### Exercise instructions:
Find the line with "ATOM 94 O O" in the entries below, then reproduce it and every line after it down to and including the line with "ATOM 109 N N", exactly.

### Task input:

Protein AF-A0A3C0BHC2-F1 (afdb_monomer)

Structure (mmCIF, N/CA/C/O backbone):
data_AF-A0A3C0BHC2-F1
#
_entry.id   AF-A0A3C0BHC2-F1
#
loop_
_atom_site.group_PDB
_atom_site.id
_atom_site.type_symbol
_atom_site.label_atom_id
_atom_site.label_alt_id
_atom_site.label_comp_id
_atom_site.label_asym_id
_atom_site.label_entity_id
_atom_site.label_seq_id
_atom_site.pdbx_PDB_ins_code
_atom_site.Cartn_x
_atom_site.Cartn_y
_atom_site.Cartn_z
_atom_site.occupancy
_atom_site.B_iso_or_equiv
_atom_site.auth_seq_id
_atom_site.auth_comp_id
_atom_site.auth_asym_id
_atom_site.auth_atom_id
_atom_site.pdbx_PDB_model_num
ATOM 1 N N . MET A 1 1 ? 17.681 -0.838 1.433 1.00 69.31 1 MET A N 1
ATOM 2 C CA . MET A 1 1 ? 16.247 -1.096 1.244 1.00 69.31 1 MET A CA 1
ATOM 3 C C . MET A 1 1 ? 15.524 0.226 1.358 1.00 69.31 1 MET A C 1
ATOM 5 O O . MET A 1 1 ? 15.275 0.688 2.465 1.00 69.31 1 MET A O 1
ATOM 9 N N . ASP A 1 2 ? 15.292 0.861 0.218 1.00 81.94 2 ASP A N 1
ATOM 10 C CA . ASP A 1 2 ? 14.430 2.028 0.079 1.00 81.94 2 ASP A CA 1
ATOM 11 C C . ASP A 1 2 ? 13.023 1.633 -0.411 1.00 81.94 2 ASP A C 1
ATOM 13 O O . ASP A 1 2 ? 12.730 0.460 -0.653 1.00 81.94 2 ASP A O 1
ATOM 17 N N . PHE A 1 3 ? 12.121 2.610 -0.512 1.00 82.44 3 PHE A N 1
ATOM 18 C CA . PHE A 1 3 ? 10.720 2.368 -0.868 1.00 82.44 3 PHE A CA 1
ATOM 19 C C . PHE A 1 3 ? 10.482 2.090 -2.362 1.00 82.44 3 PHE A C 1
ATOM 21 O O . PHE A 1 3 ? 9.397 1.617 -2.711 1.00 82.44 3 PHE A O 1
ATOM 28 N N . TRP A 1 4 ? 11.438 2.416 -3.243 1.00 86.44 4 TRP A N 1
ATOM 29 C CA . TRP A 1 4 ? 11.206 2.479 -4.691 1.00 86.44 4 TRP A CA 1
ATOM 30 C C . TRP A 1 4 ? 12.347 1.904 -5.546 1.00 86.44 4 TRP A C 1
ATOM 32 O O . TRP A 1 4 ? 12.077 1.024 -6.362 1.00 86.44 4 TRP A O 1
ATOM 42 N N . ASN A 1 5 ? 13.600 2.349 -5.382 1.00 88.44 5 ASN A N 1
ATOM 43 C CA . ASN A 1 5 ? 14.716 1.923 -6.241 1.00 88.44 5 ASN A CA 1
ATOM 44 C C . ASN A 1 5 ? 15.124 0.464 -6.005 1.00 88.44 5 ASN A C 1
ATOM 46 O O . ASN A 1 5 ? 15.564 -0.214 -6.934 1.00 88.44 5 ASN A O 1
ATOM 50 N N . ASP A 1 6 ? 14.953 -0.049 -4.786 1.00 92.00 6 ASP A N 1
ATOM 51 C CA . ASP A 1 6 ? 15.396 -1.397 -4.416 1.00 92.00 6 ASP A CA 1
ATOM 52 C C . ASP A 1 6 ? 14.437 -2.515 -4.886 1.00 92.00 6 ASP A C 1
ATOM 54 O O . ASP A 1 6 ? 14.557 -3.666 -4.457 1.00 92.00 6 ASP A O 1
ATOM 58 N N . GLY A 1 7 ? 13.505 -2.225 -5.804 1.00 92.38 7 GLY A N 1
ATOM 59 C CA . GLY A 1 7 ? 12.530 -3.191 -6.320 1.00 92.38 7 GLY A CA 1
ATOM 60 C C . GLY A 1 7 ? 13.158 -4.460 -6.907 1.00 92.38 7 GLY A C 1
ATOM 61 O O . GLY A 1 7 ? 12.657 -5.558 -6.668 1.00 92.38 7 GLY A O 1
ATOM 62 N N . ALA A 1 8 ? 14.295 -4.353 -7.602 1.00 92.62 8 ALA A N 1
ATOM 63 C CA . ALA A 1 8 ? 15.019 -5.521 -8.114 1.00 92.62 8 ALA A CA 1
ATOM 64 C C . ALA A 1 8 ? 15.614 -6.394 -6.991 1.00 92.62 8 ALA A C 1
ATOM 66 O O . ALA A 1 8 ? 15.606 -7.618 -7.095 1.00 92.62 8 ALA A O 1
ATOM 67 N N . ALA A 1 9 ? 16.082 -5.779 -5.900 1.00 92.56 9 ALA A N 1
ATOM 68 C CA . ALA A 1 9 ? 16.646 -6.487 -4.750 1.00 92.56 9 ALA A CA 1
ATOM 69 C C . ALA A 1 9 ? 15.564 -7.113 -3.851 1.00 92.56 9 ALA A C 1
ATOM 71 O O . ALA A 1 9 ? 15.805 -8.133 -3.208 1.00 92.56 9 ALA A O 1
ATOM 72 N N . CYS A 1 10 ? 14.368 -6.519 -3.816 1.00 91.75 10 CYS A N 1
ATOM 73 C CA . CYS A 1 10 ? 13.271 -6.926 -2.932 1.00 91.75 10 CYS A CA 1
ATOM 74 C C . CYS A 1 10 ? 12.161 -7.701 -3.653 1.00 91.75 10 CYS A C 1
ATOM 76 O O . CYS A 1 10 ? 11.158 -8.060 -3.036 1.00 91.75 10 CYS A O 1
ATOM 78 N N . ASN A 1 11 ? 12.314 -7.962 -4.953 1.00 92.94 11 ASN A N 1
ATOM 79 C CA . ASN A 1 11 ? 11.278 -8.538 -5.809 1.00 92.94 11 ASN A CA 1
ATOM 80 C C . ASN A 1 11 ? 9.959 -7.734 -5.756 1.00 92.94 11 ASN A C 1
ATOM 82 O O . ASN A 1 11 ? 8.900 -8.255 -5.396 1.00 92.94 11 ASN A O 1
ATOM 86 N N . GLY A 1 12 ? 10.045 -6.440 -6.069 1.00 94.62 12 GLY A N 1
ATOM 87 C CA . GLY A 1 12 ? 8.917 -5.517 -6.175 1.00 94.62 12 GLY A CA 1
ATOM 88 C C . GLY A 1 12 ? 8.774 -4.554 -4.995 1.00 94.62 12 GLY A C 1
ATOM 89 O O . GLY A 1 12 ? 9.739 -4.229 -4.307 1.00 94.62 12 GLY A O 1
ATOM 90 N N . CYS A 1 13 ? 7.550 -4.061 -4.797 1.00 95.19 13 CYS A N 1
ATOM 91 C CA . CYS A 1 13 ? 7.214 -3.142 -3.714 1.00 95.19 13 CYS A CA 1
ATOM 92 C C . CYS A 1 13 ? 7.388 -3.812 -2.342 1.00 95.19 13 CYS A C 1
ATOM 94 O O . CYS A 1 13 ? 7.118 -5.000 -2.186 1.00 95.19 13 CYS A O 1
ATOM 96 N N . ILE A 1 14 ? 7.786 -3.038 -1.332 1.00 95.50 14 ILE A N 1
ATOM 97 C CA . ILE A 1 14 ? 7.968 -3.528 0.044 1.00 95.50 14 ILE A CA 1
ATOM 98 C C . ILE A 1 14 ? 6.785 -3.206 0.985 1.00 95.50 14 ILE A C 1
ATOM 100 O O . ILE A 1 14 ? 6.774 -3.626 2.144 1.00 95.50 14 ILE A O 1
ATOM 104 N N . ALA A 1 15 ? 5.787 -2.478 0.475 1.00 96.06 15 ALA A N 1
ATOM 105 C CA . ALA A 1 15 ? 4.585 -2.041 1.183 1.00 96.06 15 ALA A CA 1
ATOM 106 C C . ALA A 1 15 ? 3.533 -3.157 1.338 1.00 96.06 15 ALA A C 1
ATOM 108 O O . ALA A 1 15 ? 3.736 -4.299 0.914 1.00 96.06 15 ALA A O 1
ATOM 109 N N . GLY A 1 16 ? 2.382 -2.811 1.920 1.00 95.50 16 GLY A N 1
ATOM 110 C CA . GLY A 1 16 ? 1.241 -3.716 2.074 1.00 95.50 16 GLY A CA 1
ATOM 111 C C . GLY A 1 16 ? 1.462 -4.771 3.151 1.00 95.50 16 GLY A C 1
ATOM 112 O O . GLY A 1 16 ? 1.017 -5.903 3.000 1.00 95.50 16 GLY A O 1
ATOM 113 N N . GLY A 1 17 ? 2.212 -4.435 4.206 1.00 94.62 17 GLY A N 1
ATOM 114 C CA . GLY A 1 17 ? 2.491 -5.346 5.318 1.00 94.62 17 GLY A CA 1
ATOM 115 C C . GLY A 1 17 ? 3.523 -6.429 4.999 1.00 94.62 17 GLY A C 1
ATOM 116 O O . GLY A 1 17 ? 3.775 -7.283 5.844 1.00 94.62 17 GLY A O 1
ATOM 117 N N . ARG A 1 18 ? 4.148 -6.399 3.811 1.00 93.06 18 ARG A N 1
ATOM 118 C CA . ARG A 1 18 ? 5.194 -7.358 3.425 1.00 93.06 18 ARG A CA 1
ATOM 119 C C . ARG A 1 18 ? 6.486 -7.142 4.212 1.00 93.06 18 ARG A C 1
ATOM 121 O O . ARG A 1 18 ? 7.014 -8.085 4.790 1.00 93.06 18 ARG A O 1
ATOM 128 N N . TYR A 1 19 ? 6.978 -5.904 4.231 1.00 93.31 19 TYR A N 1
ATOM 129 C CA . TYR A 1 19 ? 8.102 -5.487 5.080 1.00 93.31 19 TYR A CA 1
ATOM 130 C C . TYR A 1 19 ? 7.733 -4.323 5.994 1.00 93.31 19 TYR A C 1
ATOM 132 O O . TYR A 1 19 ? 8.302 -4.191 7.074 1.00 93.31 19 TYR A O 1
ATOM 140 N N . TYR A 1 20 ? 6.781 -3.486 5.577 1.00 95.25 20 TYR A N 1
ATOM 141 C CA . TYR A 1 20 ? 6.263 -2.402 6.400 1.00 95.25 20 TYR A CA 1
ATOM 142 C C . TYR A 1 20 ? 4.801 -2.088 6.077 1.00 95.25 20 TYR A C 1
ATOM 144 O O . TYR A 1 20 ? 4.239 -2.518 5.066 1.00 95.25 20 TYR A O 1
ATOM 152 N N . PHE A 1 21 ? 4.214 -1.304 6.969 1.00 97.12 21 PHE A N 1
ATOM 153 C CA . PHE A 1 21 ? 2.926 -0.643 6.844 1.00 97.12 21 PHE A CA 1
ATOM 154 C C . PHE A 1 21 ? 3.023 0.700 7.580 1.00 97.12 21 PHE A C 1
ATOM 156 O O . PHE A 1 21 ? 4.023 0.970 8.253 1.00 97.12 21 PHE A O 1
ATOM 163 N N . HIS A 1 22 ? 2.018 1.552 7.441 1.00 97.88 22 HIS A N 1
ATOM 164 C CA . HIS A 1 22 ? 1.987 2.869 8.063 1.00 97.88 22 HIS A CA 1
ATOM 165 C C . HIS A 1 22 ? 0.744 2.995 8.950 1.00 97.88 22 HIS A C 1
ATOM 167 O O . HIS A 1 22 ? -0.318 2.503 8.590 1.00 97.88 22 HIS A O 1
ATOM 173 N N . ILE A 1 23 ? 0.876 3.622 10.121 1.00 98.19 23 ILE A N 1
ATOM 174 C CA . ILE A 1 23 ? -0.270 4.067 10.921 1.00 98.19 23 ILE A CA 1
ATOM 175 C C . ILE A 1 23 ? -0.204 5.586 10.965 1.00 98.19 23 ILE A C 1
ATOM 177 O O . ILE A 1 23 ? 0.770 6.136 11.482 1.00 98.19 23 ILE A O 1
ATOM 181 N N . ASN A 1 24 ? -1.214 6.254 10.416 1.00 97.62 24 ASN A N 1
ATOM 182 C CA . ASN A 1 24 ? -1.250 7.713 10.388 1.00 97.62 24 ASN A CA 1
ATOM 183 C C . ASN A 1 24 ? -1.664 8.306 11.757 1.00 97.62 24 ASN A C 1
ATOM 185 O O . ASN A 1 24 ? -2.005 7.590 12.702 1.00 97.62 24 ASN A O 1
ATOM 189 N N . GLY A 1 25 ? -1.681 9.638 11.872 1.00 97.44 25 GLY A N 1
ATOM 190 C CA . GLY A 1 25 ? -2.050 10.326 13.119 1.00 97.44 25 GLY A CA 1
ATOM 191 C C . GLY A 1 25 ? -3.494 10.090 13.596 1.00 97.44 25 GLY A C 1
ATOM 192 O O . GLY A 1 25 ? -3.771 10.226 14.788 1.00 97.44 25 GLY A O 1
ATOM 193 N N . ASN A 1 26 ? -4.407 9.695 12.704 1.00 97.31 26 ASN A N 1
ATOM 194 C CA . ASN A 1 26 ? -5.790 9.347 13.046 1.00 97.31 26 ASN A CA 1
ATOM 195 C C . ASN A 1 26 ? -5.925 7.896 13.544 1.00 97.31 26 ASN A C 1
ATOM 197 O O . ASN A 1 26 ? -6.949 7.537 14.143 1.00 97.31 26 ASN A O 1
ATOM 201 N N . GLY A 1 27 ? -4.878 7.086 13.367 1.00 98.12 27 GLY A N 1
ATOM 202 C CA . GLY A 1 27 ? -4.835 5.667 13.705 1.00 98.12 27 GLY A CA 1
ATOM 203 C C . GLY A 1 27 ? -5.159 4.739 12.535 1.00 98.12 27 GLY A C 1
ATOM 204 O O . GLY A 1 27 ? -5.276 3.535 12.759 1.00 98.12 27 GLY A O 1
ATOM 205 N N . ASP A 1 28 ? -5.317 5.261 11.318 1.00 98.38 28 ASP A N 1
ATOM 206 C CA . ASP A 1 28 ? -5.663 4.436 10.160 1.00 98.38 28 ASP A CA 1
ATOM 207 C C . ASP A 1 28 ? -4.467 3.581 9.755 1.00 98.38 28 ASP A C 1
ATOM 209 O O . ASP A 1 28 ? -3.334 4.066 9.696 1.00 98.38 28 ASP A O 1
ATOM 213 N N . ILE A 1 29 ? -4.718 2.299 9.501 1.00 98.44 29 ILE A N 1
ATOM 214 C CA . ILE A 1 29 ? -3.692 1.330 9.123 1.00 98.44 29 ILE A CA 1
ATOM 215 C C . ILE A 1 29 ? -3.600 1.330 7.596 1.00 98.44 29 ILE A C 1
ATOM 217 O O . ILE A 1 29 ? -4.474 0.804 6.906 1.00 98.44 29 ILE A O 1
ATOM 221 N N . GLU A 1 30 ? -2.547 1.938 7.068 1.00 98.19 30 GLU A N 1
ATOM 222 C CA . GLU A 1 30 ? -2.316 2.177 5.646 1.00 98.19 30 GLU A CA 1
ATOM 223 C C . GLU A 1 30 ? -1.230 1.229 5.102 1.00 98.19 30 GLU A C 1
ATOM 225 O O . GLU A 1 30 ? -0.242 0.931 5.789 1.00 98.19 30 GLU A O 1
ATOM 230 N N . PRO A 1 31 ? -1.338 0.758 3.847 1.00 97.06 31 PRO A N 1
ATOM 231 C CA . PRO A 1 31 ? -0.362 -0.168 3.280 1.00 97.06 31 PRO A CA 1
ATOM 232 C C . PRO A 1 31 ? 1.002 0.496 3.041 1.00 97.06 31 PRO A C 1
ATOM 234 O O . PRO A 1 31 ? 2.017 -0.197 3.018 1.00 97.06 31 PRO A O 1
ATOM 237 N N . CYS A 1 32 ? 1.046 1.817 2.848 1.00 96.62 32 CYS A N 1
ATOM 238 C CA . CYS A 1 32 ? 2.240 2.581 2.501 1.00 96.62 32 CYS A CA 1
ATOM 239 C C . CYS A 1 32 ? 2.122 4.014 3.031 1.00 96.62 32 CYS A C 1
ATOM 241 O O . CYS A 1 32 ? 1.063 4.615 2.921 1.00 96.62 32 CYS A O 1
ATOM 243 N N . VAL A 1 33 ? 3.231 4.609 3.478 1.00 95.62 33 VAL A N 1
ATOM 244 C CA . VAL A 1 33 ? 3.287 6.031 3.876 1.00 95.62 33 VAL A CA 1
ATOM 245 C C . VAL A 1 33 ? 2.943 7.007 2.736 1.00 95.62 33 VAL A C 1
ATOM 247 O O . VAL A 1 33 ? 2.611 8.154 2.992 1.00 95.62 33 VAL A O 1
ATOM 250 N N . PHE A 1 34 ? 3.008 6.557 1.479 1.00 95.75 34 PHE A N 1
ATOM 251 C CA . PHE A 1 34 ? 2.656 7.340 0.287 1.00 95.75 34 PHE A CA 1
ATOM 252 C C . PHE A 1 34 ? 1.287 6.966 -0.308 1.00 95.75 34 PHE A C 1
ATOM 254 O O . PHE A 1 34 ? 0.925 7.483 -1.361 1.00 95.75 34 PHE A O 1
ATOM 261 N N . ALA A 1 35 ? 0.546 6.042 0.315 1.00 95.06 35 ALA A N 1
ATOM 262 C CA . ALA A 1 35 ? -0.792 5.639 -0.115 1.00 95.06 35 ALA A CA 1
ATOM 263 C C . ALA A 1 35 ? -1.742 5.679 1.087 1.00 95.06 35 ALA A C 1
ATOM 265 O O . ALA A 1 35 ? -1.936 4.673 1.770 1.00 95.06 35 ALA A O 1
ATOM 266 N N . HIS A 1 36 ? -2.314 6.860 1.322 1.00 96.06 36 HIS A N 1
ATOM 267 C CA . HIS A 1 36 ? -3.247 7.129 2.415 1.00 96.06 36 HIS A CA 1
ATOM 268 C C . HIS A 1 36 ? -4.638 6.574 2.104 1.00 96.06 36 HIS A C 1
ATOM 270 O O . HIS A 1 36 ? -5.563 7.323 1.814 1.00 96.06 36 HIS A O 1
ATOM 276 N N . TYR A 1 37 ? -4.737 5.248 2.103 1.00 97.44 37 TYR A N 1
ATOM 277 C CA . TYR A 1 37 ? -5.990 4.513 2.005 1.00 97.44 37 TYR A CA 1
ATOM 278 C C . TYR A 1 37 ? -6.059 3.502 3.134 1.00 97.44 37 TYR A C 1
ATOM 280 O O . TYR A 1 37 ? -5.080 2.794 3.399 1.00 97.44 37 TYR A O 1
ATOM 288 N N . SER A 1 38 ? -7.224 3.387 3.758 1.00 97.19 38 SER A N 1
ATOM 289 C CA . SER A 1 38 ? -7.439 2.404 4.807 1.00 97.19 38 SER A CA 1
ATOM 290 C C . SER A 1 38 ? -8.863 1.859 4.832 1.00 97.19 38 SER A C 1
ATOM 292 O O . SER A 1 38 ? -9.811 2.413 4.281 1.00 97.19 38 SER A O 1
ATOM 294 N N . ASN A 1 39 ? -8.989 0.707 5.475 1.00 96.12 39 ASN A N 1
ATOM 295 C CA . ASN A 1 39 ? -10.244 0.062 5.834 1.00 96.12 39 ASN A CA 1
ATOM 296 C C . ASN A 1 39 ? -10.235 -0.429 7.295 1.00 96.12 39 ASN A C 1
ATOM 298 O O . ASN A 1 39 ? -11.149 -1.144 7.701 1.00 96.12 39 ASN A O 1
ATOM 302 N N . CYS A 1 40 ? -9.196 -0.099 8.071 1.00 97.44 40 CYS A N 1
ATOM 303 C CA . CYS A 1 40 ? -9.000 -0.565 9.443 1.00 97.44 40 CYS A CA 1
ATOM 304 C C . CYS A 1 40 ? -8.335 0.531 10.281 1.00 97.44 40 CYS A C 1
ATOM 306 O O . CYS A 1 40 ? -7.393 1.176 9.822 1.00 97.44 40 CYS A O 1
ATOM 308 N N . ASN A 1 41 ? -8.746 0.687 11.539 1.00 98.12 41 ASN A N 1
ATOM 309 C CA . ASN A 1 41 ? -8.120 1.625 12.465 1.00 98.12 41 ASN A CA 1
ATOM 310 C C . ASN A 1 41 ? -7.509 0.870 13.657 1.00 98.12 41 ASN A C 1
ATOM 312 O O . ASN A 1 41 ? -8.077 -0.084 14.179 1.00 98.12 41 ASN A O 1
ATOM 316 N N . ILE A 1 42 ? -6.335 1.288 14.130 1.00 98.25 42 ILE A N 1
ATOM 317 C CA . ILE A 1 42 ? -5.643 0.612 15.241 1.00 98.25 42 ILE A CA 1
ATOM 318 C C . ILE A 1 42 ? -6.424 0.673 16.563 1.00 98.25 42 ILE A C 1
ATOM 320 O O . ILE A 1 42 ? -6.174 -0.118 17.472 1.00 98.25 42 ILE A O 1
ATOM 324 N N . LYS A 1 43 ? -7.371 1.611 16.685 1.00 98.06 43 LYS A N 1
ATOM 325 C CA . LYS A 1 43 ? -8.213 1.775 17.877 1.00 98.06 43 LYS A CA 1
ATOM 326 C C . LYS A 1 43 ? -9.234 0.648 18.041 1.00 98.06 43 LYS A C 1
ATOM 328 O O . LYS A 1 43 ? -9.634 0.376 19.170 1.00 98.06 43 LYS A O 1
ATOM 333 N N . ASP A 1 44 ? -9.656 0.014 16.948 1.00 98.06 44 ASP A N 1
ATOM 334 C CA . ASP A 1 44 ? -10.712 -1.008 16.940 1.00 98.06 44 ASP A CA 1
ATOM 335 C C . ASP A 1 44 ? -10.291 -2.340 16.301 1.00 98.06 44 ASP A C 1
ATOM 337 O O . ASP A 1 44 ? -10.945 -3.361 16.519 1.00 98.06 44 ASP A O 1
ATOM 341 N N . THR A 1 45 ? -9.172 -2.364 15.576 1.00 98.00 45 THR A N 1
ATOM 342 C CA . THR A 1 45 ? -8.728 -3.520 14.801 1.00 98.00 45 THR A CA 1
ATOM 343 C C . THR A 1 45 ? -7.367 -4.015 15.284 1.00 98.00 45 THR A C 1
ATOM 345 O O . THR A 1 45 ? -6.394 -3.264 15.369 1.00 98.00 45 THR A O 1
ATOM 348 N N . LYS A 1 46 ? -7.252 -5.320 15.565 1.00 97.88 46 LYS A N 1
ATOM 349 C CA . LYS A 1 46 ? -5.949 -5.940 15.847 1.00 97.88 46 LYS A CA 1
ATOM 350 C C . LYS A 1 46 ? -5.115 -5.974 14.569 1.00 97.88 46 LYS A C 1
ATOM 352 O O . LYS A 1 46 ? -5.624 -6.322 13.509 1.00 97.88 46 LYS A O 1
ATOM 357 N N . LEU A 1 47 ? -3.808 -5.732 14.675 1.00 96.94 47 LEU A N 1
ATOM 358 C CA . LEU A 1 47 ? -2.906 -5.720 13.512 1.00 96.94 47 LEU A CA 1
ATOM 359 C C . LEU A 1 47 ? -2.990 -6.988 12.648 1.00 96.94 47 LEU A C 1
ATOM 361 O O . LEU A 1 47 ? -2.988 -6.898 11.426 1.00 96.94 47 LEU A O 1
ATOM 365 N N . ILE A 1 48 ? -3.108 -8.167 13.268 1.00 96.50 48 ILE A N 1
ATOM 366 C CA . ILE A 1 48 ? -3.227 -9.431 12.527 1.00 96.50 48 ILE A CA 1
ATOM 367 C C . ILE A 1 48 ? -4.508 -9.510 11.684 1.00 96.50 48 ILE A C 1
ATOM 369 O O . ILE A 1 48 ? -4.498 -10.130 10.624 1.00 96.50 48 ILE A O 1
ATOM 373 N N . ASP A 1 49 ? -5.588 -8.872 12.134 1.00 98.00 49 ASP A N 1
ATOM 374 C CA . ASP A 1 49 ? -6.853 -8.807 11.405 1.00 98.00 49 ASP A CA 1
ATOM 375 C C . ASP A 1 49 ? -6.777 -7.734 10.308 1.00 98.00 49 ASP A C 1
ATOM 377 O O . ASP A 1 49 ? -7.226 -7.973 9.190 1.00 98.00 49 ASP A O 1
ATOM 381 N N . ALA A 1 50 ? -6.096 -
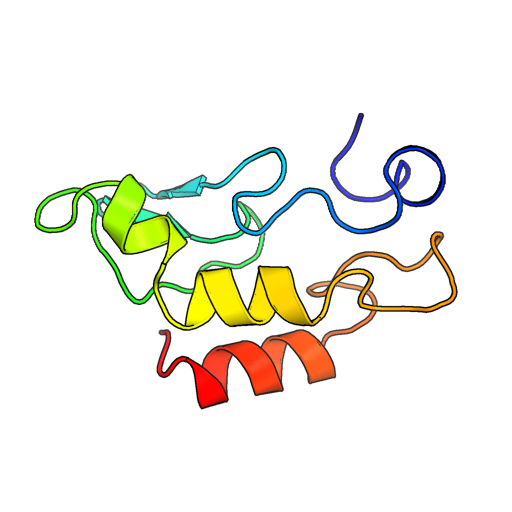6.611 10.570 1.00 97.50 50 ALA A N 1
ATOM 382 C CA . ALA A 1 50 ? -5.821 -5.584 9.563 1.00 97.50 50 ALA A CA 1
ATOM 383 C C . ALA A 1 50 ? -4.972 -6.119 8.395 1.00 97.50 50 ALA A C 1
ATOM 385 O O . ALA A 1 50 ? -5.272 -5.847 7.239 1.00 97.50 50 ALA A O 1
ATOM 386 N N . PHE A 1 51 ? -3.962 -6.957 8.655 1.00 96.88 51 PHE A N 1
ATOM 387 C CA . PHE A 1 51 ? -3.174 -7.591 7.587 1.00 96.88 51 PHE A 
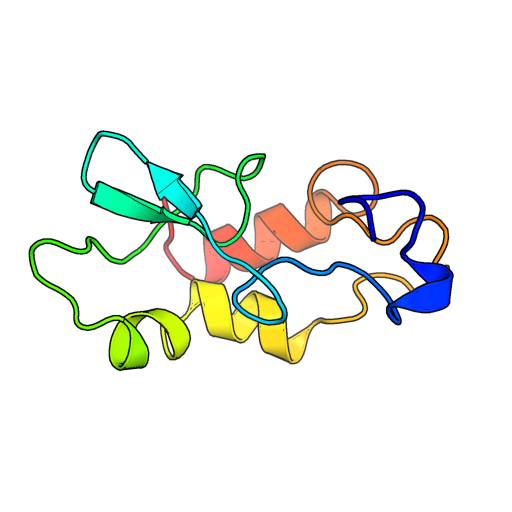CA 1
ATOM 388 C C . PHE 
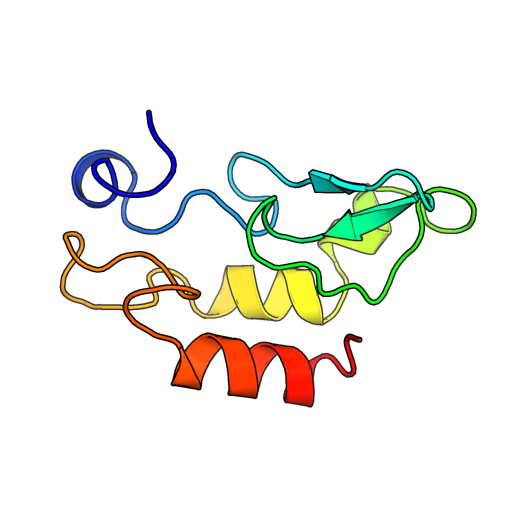A 1 51 ? -3.952 -8.627 6.770 1.00 96.88 51 PHE A C 1
ATOM 390 O O . PHE A 1 51 ? -3.515 -9.009 5.688 1.00 96.88 51 PHE A O 1
ATOM 397 N N . ARG A 1 52 ? -5.105 -9.074 7.272 1.00 97.31 52 ARG A N 1
ATOM 398 C CA . ARG A 1 52 ? -6.051 -9.929 6.544 1.00 97.31 52 ARG A CA 1
ATOM 399 C C . ARG A 1 52 ? -7.170 -9.120 5.888 1.00 97.31 52 ARG A C 1
ATOM 401 O O . ARG A 1 52 ? -8.052 -9.714 5.269 1.00 97.31 52 ARG A O 1
ATOM 408 N N . SER A 1 53 ? -7.162 -7.794 6.027 1.00 97.25 53 SER A N 1
ATOM 409 C CA . SER A 1 53 ? -8.191 -6.936 5.454 1.00 97.25 53 SER A CA 1
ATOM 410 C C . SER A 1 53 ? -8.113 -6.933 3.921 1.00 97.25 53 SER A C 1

### Task answer:
ATOM 94 O O . CYS A 1 13 ? 7.118 -5.000 -2.186 1.00 95.19 13 CYS A O 1
ATOM 96 N N . ILE A 1 14 ? 7.786 -3.038 -1.332 1.00 95.50 14 ILE A N 1
ATOM 97 C CA . ILE A 1 14 ? 7.968 -3.528 0.044 1.00 95.50 14 ILE A CA 1
ATOM 98 C C . ILE A 1 14 ? 6.785 -3.206 0.985 1.00 95.50 14 ILE A C 1
ATOM 100 O O . ILE A 1 14 ? 6.774 -3.626 2.144 1.00 95.50 14 ILE A O 1
ATOM 104 N N . ALA A 1 15 ? 5.787 -2.478 0.475 1.00 96.06 15 ALA A N 1
ATOM 105 C CA . ALA A 1 15 ? 4.585 -2.041 1.183 1.00 96.06 15 ALA A CA 1
ATOM 106 C C . ALA A 1 15 ? 3.533 -3.157 1.338 1.00 96.06 15 ALA A C 1
ATOM 108 O O . ALA A 1 15 ? 3.736 -4.299 0.914 1.00 96.06 15 ALA A O 1
ATOM 109 N N . GLY A 1 16 ? 2.382 -2.811 1.920 1.00 95.50 16 GLY A N 1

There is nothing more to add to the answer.